• _What needs to be done_
Read through the records below and copy each line that uses the word "aureus".

• _Data for processing_
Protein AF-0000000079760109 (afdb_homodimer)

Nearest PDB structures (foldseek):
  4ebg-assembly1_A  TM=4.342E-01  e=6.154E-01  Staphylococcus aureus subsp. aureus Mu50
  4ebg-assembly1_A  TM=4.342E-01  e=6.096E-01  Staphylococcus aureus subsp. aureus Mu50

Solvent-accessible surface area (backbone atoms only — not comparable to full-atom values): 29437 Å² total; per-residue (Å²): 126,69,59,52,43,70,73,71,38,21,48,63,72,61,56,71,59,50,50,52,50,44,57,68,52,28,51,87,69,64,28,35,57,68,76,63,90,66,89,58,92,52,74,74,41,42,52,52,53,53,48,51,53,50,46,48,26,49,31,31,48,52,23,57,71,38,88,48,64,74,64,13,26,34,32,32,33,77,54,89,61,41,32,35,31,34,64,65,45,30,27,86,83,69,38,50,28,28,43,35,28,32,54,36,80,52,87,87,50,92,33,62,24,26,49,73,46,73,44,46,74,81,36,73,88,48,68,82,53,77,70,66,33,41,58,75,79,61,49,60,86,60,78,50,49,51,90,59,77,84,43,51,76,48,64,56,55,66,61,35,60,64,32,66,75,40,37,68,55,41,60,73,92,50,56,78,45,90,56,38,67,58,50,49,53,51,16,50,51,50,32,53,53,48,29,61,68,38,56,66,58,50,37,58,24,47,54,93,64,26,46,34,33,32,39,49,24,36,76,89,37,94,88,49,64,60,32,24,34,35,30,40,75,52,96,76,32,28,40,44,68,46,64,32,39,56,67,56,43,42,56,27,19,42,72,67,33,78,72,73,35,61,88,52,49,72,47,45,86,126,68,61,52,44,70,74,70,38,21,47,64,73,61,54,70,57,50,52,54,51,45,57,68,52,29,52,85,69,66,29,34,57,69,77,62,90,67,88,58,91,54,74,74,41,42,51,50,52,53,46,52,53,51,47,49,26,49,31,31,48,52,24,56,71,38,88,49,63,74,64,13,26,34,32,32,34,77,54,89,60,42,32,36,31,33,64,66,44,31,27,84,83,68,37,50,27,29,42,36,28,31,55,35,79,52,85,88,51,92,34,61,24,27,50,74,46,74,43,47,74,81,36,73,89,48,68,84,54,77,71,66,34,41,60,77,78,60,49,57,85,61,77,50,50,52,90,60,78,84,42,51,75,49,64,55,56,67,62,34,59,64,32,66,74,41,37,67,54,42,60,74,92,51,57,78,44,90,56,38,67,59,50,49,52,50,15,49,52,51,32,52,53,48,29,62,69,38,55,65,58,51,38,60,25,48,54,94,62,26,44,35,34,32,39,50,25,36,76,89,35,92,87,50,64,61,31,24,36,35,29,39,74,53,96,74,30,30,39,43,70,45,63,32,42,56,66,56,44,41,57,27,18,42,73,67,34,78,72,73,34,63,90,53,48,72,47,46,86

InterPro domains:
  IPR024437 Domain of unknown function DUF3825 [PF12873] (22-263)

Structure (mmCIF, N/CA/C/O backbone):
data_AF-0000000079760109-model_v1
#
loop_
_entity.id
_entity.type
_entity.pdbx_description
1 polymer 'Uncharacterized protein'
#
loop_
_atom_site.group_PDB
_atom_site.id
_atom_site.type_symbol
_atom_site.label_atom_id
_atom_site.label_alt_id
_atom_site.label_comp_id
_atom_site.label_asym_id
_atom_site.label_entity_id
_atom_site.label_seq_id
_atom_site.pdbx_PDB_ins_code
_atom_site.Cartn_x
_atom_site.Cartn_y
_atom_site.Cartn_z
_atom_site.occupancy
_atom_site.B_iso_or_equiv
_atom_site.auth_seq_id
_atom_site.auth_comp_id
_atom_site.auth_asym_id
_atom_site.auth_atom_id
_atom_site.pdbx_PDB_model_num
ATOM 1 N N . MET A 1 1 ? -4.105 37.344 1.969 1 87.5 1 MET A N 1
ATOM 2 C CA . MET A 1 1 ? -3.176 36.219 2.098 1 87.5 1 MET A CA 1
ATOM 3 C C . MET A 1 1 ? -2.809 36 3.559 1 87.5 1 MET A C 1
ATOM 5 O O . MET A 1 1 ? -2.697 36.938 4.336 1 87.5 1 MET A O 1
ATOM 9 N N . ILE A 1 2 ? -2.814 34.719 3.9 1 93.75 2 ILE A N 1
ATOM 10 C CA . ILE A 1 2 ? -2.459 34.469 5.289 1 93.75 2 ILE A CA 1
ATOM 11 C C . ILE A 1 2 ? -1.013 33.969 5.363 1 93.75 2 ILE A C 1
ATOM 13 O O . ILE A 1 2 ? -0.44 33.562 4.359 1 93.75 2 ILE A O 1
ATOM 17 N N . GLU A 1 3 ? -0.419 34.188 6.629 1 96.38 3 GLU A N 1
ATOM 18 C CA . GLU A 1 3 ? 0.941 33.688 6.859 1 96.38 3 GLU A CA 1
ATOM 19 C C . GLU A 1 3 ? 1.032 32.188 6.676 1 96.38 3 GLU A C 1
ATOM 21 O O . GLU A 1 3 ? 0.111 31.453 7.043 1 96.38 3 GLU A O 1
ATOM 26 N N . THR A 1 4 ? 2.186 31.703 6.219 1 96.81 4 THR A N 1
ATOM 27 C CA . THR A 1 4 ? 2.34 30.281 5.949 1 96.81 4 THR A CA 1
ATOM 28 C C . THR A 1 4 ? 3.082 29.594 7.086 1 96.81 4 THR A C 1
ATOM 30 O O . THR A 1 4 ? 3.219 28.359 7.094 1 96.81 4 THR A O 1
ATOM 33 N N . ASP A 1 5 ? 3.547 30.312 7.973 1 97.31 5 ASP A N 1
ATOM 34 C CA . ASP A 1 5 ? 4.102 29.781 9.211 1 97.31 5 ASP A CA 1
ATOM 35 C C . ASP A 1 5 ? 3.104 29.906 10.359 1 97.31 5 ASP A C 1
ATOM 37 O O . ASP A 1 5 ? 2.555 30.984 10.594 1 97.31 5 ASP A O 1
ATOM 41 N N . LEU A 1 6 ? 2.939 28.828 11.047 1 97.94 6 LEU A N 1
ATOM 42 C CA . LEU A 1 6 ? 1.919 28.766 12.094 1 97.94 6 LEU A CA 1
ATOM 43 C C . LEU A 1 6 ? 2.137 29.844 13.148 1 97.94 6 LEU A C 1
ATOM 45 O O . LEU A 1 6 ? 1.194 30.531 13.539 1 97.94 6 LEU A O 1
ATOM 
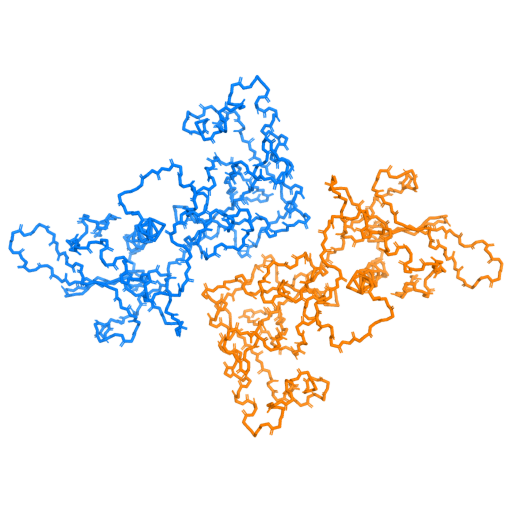49 N N . PHE A 1 7 ? 3.377 30.047 13.539 1 97.19 7 PHE A N 1
ATOM 50 C CA . PHE A 1 7 ? 3.676 30.953 14.641 1 97.19 7 PHE A CA 1
ATOM 51 C C . PHE A 1 7 ? 3.695 32.406 14.164 1 97.19 7 PHE A C 1
ATOM 53 O O . PHE A 1 7 ? 3.633 33.344 14.969 1 97.19 7 PHE A O 1
ATOM 60 N N . ASP A 1 8 ? 3.82 32.594 12.898 1 96.62 8 ASP A N 1
ATOM 61 C CA . ASP A 1 8 ? 3.637 33.938 12.328 1 96.62 8 ASP A CA 1
ATOM 62 C C . ASP A 1 8 ? 2.154 34.25 12.172 1 96.62 8 ASP A C 1
ATOM 64 O O . ASP A 1 8 ? 1.764 35.438 12.242 1 96.62 8 ASP A O 1
ATOM 68 N N . PHE A 1 9 ? 1.357 33.281 12.008 1 97.25 9 PHE A N 1
ATOM 69 C CA . PHE A 1 9 ? -0.071 33.406 11.75 1 97.25 9 PHE A CA 1
ATOM 70 C C . PHE A 1 9 ? -0.824 33.719 13.047 1 97.25 9 PHE A C 1
ATOM 72 O O . PHE A 1 9 ? -1.713 34.562 13.078 1 97.25 9 PHE A O 1
ATOM 79 N N . ALA A 1 10 ? -0.438 33.031 14.102 1 97.44 10 ALA A N 1
ATOM 80 C CA . ALA A 1 10 ? -1.219 33.125 15.328 1 97.44 10 ALA A CA 1
ATOM 81 C C . ALA A 1 10 ? -0.316 33.062 16.562 1 97.44 10 ALA A C 1
ATOM 83 O O . ALA A 1 10 ? 0.795 32.531 16.5 1 97.44 10 ALA A O 1
ATOM 84 N N . TYR A 1 11 ? -0.816 33.656 17.609 1 96.88 11 TYR A N 1
ATOM 85 C CA . TYR A 1 11 ? -0.253 33.375 18.938 1 96.88 11 TYR A CA 1
ATOM 86 C C . TYR A 1 11 ? -0.678 31.984 19.422 1 96.88 11 TYR A C 1
ATOM 88 O O . TYR A 1 11 ? -1.872 31.688 19.5 1 96.88 11 TYR A O 1
ATOM 96 N N . VAL A 1 12 ? 0.268 31.125 19.703 1 96.94 12 VAL A N 1
ATOM 97 C CA . VAL A 1 12 ? -0.006 29.75 20.109 1 96.94 12 VAL A CA 1
ATOM 98 C C . VAL A 1 12 ? 0.501 29.516 21.531 1 96.94 12 VAL A C 1
ATOM 100 O O . VAL A 1 12 ? 1.689 29.266 21.75 1 96.94 12 VAL A O 1
ATOM 103 N N . PRO A 1 13 ? -0.418 29.594 22.453 1 95.25 13 PRO A N 1
ATOM 104 C CA . PRO A 1 13 ? 0.005 29.328 23.828 1 95.25 13 PRO A CA 1
ATOM 105 C C . PRO A 1 13 ? 0.23 27.844 24.109 1 95.25 13 PRO A C 1
ATOM 107 O O . PRO A 1 13 ? -0.512 27 23.609 1 95.25 13 PRO A O 1
ATOM 110 N N . ASP A 1 14 ? 1.269 27.453 24.938 1 96.44 14 ASP A N 1
ATOM 111 C CA . ASP A 1 14 ? 1.512 26.094 25.406 1 96.44 14 ASP A CA 1
ATOM 112 C C . ASP A 1 14 ? 1.506 25.094 24.234 1 96.44 14 ASP A C 1
ATOM 114 O O . ASP A 1 14 ? 0.763 24.109 24.25 1 96.44 14 ASP A O 1
ATOM 118 N N . TRP A 1 15 ? 2.309 25.375 23.266 1 97.56 15 TRP A N 1
ATOM 119 C CA . TRP A 1 15 ? 2.342 24.641 22.016 1 97.56 15 TRP A CA 1
ATOM 120 C C . TRP A 1 15 ? 2.52 23.141 22.266 1 97.56 15 TRP A C 1
ATOM 122 O O . TRP A 1 15 ? 1.771 22.312 21.734 1 97.56 15 TRP A O 1
ATOM 132 N N . TYR A 1 16 ? 3.473 22.75 23.125 1 97.31 16 TYR A N 1
ATOM 133 C CA . TYR A 1 16 ? 3.756 21.344 23.375 1 97.31 16 TYR A CA 1
ATOM 134 C C . TYR A 1 16 ? 2.607 20.688 24.125 1 97.31 16 TYR A C 1
ATOM 136 O O . TYR A 1 16 ? 2.309 19.516 23.891 1 97.31 16 TYR A O 1
ATOM 144 N N . GLY A 1 17 ? 1.972 21.469 24.984 1 97.25 17 GLY A N 1
ATOM 145 C CA . GLY A 1 17 ? 0.774 20.953 25.641 1 97.25 17 GLY A CA 1
ATOM 146 C C . GLY A 1 17 ? -0.365 20.703 24.672 1 97.25 17 GLY A C 1
ATOM 147 O O . GLY A 1 17 ? -1.063 19.688 24.797 1 97.25 17 GLY A O 1
ATOM 148 N N . GLN A 1 18 ? -0.528 21.625 23.766 1 97.94 18 GLN A N 1
ATOM 149 C CA . GLN A 1 18 ? -1.548 21.469 22.734 1 97.94 18 GLN A CA 1
ATOM 150 C C . GLN A 1 18 ? -1.293 20.219 21.906 1 97.94 18 GLN A C 1
ATOM 152 O O . GLN A 1 18 ? -2.227 19.484 21.578 1 97.94 18 GLN A O 1
ATOM 157 N N . LEU A 1 19 ? -0.054 19.953 21.562 1 98.31 19 LEU A N 1
ATOM 158 C CA . LEU A 1 19 ? 0.303 18.766 20.781 1 98.31 19 LEU A CA 1
ATOM 159 C C . LEU A 1 19 ? 0.033 17.484 21.578 1 98.31 19 LEU A C 1
ATOM 161 O O . LEU A 1 19 ? -0.394 16.484 21.016 1 98.31 19 LEU A O 1
ATOM 165 N N . ASP A 1 20 ? 0.292 17.516 22.828 1 97.38 20 ASP A N 1
ATOM 166 C CA . ASP A 1 20 ? -0.014 16.375 23.688 1 97.38 20 ASP A CA 1
ATOM 167 C C . ASP A 1 20 ? -1.51 16.078 23.672 1 97.38 20 ASP A C 1
ATOM 169 O O . ASP A 1 20 ? -1.909 14.914 23.562 1 97.38 20 ASP A O 1
ATOM 173 N N . GLU A 1 21 ? -2.271 17.109 23.766 1 97.38 21 GLU A N 1
ATOM 174 C CA . GLU A 1 21 ? -3.719 16.938 23.703 1 97.38 21 GLU A CA 1
ATOM 175 C C . GLU A 1 21 ? -4.148 16.359 22.359 1 97.38 21 GLU A C 1
ATOM 177 O O . GLU A 1 21 ? -5.023 15.5 22.297 1 97.38 21 GLU A O 1
ATOM 182 N N . LEU A 1 22 ? -3.576 16.859 21.328 1 98.31 22 LEU A N 1
ATOM 183 C CA . LEU A 1 22 ? -3.891 16.375 19.984 1 98.31 22 LEU A CA 1
ATOM 184 C C . LEU A 1 22 ? -3.559 14.898 19.859 1 98.31 22 LEU A C 1
ATOM 186 O O . LEU A 1 22 ? -4.328 14.133 19.266 1 98.31 22 LEU A O 1
ATOM 190 N N . SER A 1 23 ? -2.41 14.469 20.391 1 97.81 23 SER A N 1
ATOM 191 C CA . SER A 1 23 ? -1.988 13.07 20.312 1 97.81 23 SER A CA 1
ATOM 192 C C . SER A 1 23 ? -2.992 12.156 21 1 97.81 23 SER A C 1
ATOM 194 O O . SER A 1 23 ? -3.182 11.008 20.594 1 97.81 23 SER A O 1
ATOM 196 N N . LYS A 1 24 ? -3.654 12.664 22 1 97.12 24 LYS A N 1
ATOM 197 C CA . LYS A 1 24 ? -4.648 11.883 22.734 1 97.12 24 LYS A CA 1
ATOM 198 C C . LYS A 1 24 ? -5.984 11.867 22 1 97.12 24 LYS A C 1
ATOM 200 O O . LYS A 1 24 ? -6.734 10.891 22.078 1 97.12 24 LYS A O 1
ATOM 205 N N . LEU A 1 25 ? -6.234 12.961 21.328 1 97.44 25 LEU A N 1
ATOM 206 C CA . LEU A 1 25 ? -7.488 13.102 20.594 1 97.44 25 LEU A CA 1
ATOM 207 C C . LEU A 1 25 ? -7.473 12.258 19.312 1 97.44 25 LEU A C 1
ATOM 209 O O . LEU A 1 25 ? -8.5 11.703 18.922 1 97.44 25 LEU A O 1
ATOM 213 N N . ALA A 1 26 ? -6.348 12.133 18.656 1 97.19 26 ALA A N 1
ATOM 214 C CA . ALA A 1 26 ? -6.195 11.469 17.375 1 97.19 26 ALA A CA 1
ATOM 215 C C . ALA A 1 26 ? -6.059 9.961 17.547 1 97.19 26 ALA A C 1
ATOM 217 O O . ALA A 1 26 ? -5.75 9.484 18.641 1 97.19 26 ALA A O 1
ATOM 218 N N . LEU A 1 27 ? -6.359 9.234 16.469 1 95 27 LEU A N 1
ATOM 219 C CA . LEU A 1 27 ? -6.039 7.812 16.438 1 95 27 LEU A CA 1
ATOM 220 C C . LEU A 1 27 ? -4.598 7.566 16.875 1 95 27 LEU A C 1
ATOM 222 O O . LEU A 1 27 ? -3.693 8.305 16.469 1 95 27 LEU A O 1
ATOM 226 N N . PRO A 1 28 ? -4.402 6.551 17.734 1 93.25 28 PRO A N 1
ATOM 227 C CA . PRO A 1 28 ? -3.051 6.293 18.234 1 93.25 28 PRO A CA 1
ATOM 228 C C . PRO A 1 28 ? -2.053 5.973 17.125 1 93.25 28 PRO A C 1
ATOM 230 O O . PRO A 1 28 ? -2.352 5.168 16.234 1 93.25 28 PRO A O 1
ATOM 233 N N . GLU A 1 29 ? -0.934 6.555 17.094 1 93.38 29 GLU A N 1
ATOM 234 C CA . GLU A 1 29 ? 0.198 6.297 16.219 1 93.38 29 GLU A CA 1
ATOM 235 C C . GLU A 1 29 ? 1.509 6.758 16.844 1 93.38 29 GLU A C 1
ATOM 237 O O . GLU A 1 29 ? 1.505 7.559 17.781 1 93.38 29 GLU A O 1
ATOM 242 N N . PRO A 1 30 ? 2.576 6.137 16.422 1 95.38 30 PRO A N 1
ATOM 243 C CA . PRO A 1 30 ? 3.861 6.566 16.984 1 95.38 30 PRO A CA 1
ATOM 244 C C . PRO A 1 30 ? 4.258 7.973 16.531 1 95.38 30 PRO A C 1
ATOM 246 O O . PRO A 1 30 ? 4.242 8.273 15.344 1 95.38 30 PRO A O 1
ATOM 249 N N . TRP A 1 31 ? 4.582 8.797 17.578 1 96.5 31 TRP A N 1
ATOM 250 C CA . TRP A 1 31 ? 4.906 10.188 17.25 1 96.5 31 TRP A CA 1
ATOM 251 C C . TRP A 1 31 ? 6.359 10.5 17.594 1 96.5 31 TRP A C 1
ATOM 253 O O . TRP A 1 31 ? 6.75 11.664 17.672 1 96.5 31 TRP A O 1
ATOM 263 N N . ARG A 1 32 ? 7.152 9.422 17.875 1 95.38 32 ARG A N 1
ATOM 264 C CA . ARG A 1 32 ? 8.578 9.578 18.172 1 95.38 32 ARG A CA 1
ATOM 265 C C . ARG A 1 32 ? 9.406 8.516 17.453 1 95.38 32 ARG A C 1
ATOM 267 O O . ARG A 1 32 ? 8.969 7.371 17.312 1 95.38 32 ARG A O 1
ATOM 274 N N . PHE A 1 33 ? 10.57 8.875 17 1 95.94 33 PHE A N 1
ATOM 275 C CA . PHE A 1 33 ? 11.516 7.91 16.453 1 95.94 33 PHE A CA 1
ATOM 276 C C . PHE A 1 33 ? 12.219 7.145 17.562 1 95.94 33 PHE A C 1
ATOM 278 O O . PHE A 1 33 ? 12.5 7.699 18.625 1 95.94 33 PHE A O 1
ATOM 285 N N . LYS A 1 34 ? 12.5 5.883 17.328 1 94.94 34 LYS A N 1
ATOM 286 C CA . LYS A 1 34 ? 13.203 5.055 18.312 1 94.94 34 LYS A CA 1
ATOM 287 C C . LYS A 1 34 ? 14.602 5.598 18.578 1 94.94 34 LYS A C 1
ATOM 289 O O . LYS A 1 34 ? 15.016 5.707 19.734 1 94.94 34 LYS A O 1
ATOM 294 N N . LYS A 1 35 ? 15.352 5.926 17.562 1 91.94 35 LYS A N 1
ATOM 295 C CA . LYS A 1 35 ? 16.703 6.461 17.609 1 91.94 35 LYS A CA 1
ATOM 296 C C . LYS A 1 35 ? 16.844 7.695 16.734 1 91.94 35 LYS A C 1
ATOM 298 O O . LYS A 1 35 ? 17.469 7.633 15.664 1 91.94 35 LYS A O 1
ATOM 303 N N . PRO A 1 36 ? 16.344 8.844 17.25 1 92 36 PRO A N 1
ATOM 304 C CA . PRO A 1 36 ? 16.359 10.047 16.422 1 92 36 PRO A CA 1
ATOM 305 C C . PRO A 1 36 ? 17.781 10.547 16.125 1 92 36 PRO A C 1
ATOM 307 O O . PRO A 1 36 ? 18.641 10.516 17.016 1 92 36 PRO A O 1
ATOM 310 N N . ILE A 1 37 ? 17.969 10.93 14.898 1 83.94 37 ILE A N 1
ATOM 311 C CA . ILE A 1 37 ? 19.266 11.461 14.477 1 83.94 37 ILE A CA 1
ATOM 312 C C . ILE A 1 37 ? 19.438 12.883 15.008 1 83.94 37 ILE A C 1
ATOM 314 O O . ILE A 1 37 ? 20.547 13.281 15.375 1 83.94 37 ILE A O 1
ATOM 318 N N . TYR A 1 38 ? 18.297 13.586 15.023 1 81.06 38 TYR A N 1
ATOM 319 C CA . TYR A 1 38 ? 18.344 14.961 15.5 1 81.06 38 TYR A CA 1
ATOM 320 C C . TYR A 1 38 ? 17.562 15.117 16.797 1 81.06 38 TYR A C 1
ATOM 322 O O . TYR A 1 38 ? 16.5 14.516 16.969 1 81.06 38 TYR A O 1
ATOM 330 N N . LYS A 1 39 ? 18.141 15.836 17.672 1 86.88 39 LYS A N 1
ATOM 331 C CA . LYS A 1 39 ? 17.406 16.156 18.891 1 86.88 39 LYS A CA 1
ATOM 332 C C . LYS A 1 39 ? 16.422 17.297 18.656 1 86.88 39 LYS A C 1
ATOM 334 O O . LYS A 1 39 ? 16.719 18.25 17.953 1 86.88 39 LYS A O 1
ATOM 339 N N . THR A 1 40 ? 15.242 17.094 19.125 1 89.31 40 THR A N 1
ATOM 340 C CA . THR A 1 40 ? 14.211 18.125 19.016 1 89.31 40 THR A CA 1
ATOM 341 C C . THR A 1 40 ? 13.805 18.641 20.391 1 89.31 40 THR A C 1
ATOM 343 O O . THR A 1 40 ? 13.977 17.938 21.391 1 89.31 40 THR A O 1
ATOM 346 N N . LYS A 1 41 ? 13.375 19.891 20.453 1 91.5 41 LYS A N 1
ATOM 347 C CA . LYS A 1 41 ? 12.852 20.453 21.688 1 91.5 41 LYS A CA 1
ATOM 348 C C . LYS A 1 41 ? 11.656 19.656 22.188 1 91.5 41 LYS A C 1
ATOM 350 O O . LYS A 1 41 ? 11.562 19.344 23.391 1 91.5 41 LYS A O 1
ATOM 355 N N . ASN A 1 42 ? 10.781 19.391 21.297 1 94.06 42 ASN A N 1
ATOM 356 C CA . ASN A 1 42 ? 9.672 18.5 21.625 1 94.06 42 ASN A CA 1
ATOM 357 C C . ASN A 1 42 ? 10.117 17.047 21.656 1 94.06 42 ASN A C 1
ATOM 359 O O . ASN A 1 42 ? 10.297 16.422 20.609 1 94.06 42 ASN A O 1
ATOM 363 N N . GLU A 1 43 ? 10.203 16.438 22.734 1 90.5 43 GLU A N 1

• _Task output_
  4ebg-assembly1_A  TM=4.342E-01  e=6.154E-01  Staphylococcus aureus subsp. aureus Mu50
  4ebg-assembly1_A  TM=4.342E-01  e=6.096E-01  Staphylococcus aureus subsp. aureus Mu50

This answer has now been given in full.